══ Material shown ══

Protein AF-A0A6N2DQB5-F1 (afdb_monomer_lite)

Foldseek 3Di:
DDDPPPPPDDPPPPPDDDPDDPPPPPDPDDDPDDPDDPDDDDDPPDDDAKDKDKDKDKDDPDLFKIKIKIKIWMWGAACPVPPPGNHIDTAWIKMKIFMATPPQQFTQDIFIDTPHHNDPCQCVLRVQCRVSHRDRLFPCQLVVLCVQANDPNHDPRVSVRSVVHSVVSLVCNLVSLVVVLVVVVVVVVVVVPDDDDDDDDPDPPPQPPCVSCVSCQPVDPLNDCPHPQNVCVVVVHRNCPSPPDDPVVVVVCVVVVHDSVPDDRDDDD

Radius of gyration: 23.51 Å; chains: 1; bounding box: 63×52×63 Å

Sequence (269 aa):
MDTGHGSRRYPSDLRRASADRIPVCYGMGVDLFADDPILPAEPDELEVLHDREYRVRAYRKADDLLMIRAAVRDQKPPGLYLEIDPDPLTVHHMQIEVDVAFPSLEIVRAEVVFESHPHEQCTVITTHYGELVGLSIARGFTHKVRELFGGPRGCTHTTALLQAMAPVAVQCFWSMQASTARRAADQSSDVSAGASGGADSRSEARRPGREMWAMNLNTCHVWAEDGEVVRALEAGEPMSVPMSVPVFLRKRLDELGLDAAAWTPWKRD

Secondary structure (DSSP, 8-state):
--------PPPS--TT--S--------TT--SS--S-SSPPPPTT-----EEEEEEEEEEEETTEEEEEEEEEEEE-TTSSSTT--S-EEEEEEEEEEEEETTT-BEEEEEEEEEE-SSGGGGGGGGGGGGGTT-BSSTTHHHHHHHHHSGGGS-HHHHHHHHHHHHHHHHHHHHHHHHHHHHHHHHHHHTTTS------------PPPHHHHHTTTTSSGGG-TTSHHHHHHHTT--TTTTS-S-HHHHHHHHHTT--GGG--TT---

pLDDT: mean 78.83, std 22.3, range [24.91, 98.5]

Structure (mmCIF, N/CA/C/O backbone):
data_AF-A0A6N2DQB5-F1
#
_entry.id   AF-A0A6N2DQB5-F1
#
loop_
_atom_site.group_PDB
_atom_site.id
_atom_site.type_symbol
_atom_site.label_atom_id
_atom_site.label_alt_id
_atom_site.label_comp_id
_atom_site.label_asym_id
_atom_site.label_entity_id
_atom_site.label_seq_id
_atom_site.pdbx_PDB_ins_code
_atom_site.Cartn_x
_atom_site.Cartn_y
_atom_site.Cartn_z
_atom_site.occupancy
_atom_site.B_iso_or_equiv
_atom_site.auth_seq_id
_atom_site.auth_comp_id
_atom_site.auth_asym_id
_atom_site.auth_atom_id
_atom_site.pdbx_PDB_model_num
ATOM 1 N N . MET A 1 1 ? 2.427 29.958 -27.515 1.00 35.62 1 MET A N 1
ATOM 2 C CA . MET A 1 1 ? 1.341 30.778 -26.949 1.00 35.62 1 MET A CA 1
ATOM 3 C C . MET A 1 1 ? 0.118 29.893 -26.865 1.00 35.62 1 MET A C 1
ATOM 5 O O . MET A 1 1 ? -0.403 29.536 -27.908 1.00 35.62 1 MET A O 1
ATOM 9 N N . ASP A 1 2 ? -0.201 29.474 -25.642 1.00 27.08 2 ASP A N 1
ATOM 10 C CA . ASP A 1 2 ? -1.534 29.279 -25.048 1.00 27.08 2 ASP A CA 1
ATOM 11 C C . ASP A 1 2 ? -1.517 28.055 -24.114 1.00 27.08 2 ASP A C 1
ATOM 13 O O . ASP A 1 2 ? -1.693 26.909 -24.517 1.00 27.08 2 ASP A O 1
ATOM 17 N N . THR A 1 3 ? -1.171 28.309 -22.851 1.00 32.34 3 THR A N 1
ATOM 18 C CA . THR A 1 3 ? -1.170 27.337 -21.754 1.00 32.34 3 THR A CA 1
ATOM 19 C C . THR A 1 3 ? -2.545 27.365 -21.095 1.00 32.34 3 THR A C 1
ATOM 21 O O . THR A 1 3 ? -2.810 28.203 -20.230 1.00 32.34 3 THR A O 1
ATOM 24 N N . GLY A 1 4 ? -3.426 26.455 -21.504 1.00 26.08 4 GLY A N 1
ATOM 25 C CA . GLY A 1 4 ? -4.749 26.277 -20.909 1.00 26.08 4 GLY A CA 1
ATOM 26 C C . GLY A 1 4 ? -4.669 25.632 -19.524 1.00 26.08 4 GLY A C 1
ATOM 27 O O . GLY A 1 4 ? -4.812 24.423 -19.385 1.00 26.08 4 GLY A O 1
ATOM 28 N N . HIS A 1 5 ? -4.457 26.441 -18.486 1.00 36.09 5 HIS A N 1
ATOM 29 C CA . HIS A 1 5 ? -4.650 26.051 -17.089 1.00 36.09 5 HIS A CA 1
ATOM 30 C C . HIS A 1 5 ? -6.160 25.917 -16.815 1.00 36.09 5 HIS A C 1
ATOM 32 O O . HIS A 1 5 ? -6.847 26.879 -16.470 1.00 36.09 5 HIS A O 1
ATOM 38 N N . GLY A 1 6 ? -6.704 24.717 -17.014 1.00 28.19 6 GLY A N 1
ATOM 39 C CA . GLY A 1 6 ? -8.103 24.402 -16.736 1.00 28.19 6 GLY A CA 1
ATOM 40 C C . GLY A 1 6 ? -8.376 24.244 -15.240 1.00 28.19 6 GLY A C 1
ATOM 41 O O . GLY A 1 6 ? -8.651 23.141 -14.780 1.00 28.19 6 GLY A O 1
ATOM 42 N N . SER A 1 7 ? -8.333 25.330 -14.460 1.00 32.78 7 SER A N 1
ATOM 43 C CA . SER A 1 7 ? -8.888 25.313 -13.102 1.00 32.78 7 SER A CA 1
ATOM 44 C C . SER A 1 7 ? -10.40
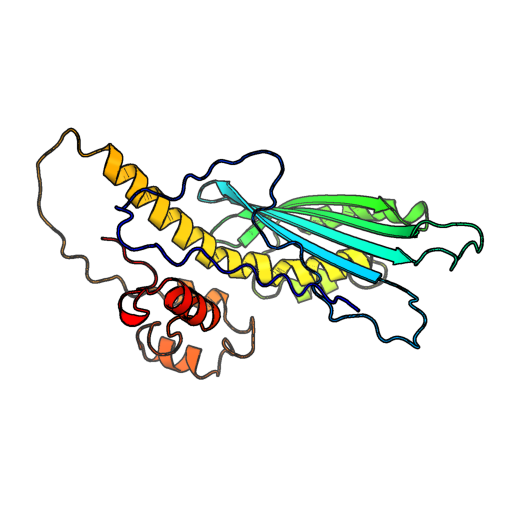4 25.110 -13.204 1.00 32.78 7 SER A C 1
ATOM 46 O O . SER A 1 7 ? -11.129 26.034 -13.590 1.00 32.78 7 SER A O 1
ATOM 48 N N . ARG A 1 8 ? -10.914 23.920 -12.869 1.00 41.09 8 ARG A N 1
ATOM 49 C CA . ARG A 1 8 ? -12.360 23.722 -12.707 1.00 41.09 8 ARG A CA 1
ATOM 50 C C . ARG A 1 8 ? -12.827 24.557 -11.514 1.00 41.09 8 ARG A C 1
ATOM 52 O O . ARG A 1 8 ? -12.677 24.158 -10.364 1.00 41.09 8 ARG A O 1
ATOM 59 N N . ARG A 1 9 ? -13.393 25.734 -11.790 1.00 30.77 9 ARG A N 1
ATOM 60 C CA . ARG A 1 9 ? -14.209 26.466 -10.818 1.00 30.77 9 ARG A CA 1
ATOM 61 C C . ARG A 1 9 ? -15.483 25.657 -10.593 1.00 30.77 9 ARG A C 1
ATOM 63 O O . ARG A 1 9 ? -16.228 25.412 -11.539 1.00 30.77 9 ARG A O 1
ATOM 70 N N . TYR A 1 10 ? -15.718 25.238 -9.353 1.00 34.91 10 TYR A N 1
ATOM 71 C CA . TYR A 1 10 ? -17.040 24.774 -8.943 1.00 34.91 10 TYR A CA 1
ATOM 72 C C . TYR A 1 10 ? -18.046 25.919 -9.160 1.00 34.91 10 TYR A C 1
ATOM 74 O O . TYR A 1 10 ? -17.703 27.073 -8.883 1.00 34.91 10 TYR A O 1
ATOM 82 N N . PRO A 1 11 ? -19.257 25.646 -9.678 1.00 31.83 11 PRO A N 1
ATOM 83 C CA . PRO A 1 11 ? -20.265 26.684 -9.845 1.00 31.83 11 PRO A CA 1
ATOM 84 C C . PRO A 1 11 ? -20.590 27.305 -8.479 1.00 31.83 11 PRO A C 1
ATOM 86 O O . PRO A 1 11 ? -20.898 26.602 -7.520 1.00 31.83 11 PRO A O 1
ATOM 89 N N . SER A 1 12 ? -20.492 28.632 -8.398 1.00 37.53 12 SER A N 1
ATOM 90 C CA . SER A 1 12 ? -20.614 29.441 -7.176 1.00 37.53 12 SER A CA 1
ATOM 91 C C . SER A 1 12 ? -22.041 29.580 -6.634 1.00 37.53 12 SER A C 1
ATOM 93 O O . SER A 1 12 ? -22.266 30.325 -5.682 1.00 37.53 12 SER A O 1
ATOM 95 N N . ASP A 1 13 ? -23.003 28.852 -7.194 1.00 34.47 13 ASP A N 1
ATOM 96 C CA . ASP A 1 13 ? -24.417 28.999 -6.866 1.00 34.47 13 ASP A CA 1
ATOM 97 C C . ASP A 1 13 ? -24.935 27.776 -6.099 1.00 34.47 13 ASP A C 1
ATOM 99 O O . ASP A 1 13 ? -25.826 27.060 -6.537 1.00 34.47 13 ASP A O 1
ATOM 103 N N . LEU A 1 14 ? -24.386 27.560 -4.898 1.00 39.22 14 LEU A N 1
ATOM 104 C CA . LEU A 1 14 ? -24.983 26.702 -3.859 1.00 39.22 14 LEU A CA 1
ATOM 105 C C . LEU A 1 14 ? -25.876 27.500 -2.899 1.00 39.22 14 LEU A C 1
ATOM 107 O O . LEU A 1 14 ? -26.137 27.099 -1.764 1.00 39.22 14 LEU A O 1
ATOM 111 N N . ARG A 1 15 ? -26.399 28.647 -3.339 1.00 33.94 15 ARG A N 1
ATOM 112 C CA . ARG A 1 15 ? -27.500 29.288 -2.625 1.00 33.94 15 ARG A CA 1
ATOM 113 C C . ARG A 1 15 ? -28.774 28.556 -3.021 1.00 33.94 15 ARG A C 1
ATOM 115 O O . ARG A 1 15 ? -29.382 28.887 -4.031 1.00 33.94 15 ARG A O 1
ATOM 122 N N . ARG A 1 16 ? -29.173 27.611 -2.158 1.00 34.53 16 ARG A N 1
ATOM 123 C CA . ARG A 1 16 ? -30.486 26.935 -2.109 1.00 34.53 16 ARG A CA 1
ATOM 124 C C . ARG A 1 16 ? -30.561 25.572 -2.816 1.00 34.53 16 ARG A C 1
ATOM 126 O O . ARG A 1 16 ? -31.437 25.353 -3.642 1.00 34.53 16 ARG A O 1
ATOM 133 N N . ALA A 1 17 ? -29.711 24.629 -2.416 1.00 31.86 17 ALA A N 1
ATOM 134 C CA . ALA A 1 17 ? -30.057 23.212 -2.517 1.00 31.86 17 ALA A CA 1
ATOM 135 C C . ALA A 1 17 ? -30.622 22.770 -1.159 1.00 31.86 17 ALA A C 1
ATOM 137 O O . ALA A 1 17 ? -29.929 22.833 -0.142 1.00 31.86 17 ALA A O 1
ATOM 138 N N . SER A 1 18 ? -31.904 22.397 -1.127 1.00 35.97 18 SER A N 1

═══

## Exercise
Everything above from the line containing "ATOM 99 O O" down to the line containing "ATOM 124 C C" should be copied exactly, both end lines included, and nothing else.

## Finished task
ATOM 99 O O . ASP A 1 13 ? -25.826 27.060 -6.537 1.00 34.47 13 ASP A O 1
ATOM 103 N N . LEU A 1 14 ? -24.386 27.560 -4.898 1.00 39.22 14 LEU A N 1
ATOM 104 C CA . LEU A 1 14 ? -24.983 26.702 -3.859 1.00 39.22 14 LEU A CA 1
ATOM 105 C C . LEU A 1 14 ? -25.876 27.500 -2.899 1.00 39.22 14 LEU A C 1
ATOM 107 O O . LEU A 1 14 ? -26.137 27.099 -1.764 1.00 39.22 14 LEU A O 1
ATOM 111 N N . ARG A 1 15 ? -26.399 28.647 -3.339 1.00 33.94 15 ARG A N 1
ATOM 112 C CA . ARG A 1 15 ? -27.500 29.288 -2.625 1.00 33.94 15 ARG A CA 1
ATOM 113 C C . ARG A 1 15 ? -28.774 28.556 -3.021 1.00 33.94 15 ARG A C 1
ATOM 115 O O . ARG A 1 15 ? -29.382 28.887 -4.031 1.00 33.94 15 ARG A O 1
ATOM 122 N N . ARG A 1 16 ? -29.173 27.611 -2.158 1.00 34.53 16 ARG A N 1
ATOM 123 C CA . ARG A 1 16 ? -30.486 26.935 -2.109 1.00 34.53 16 ARG A CA 1
ATOM 124 C C . ARG A 1 16 ? -30.561 25.572 -2.816 1.00 34.53 16 ARG A C 1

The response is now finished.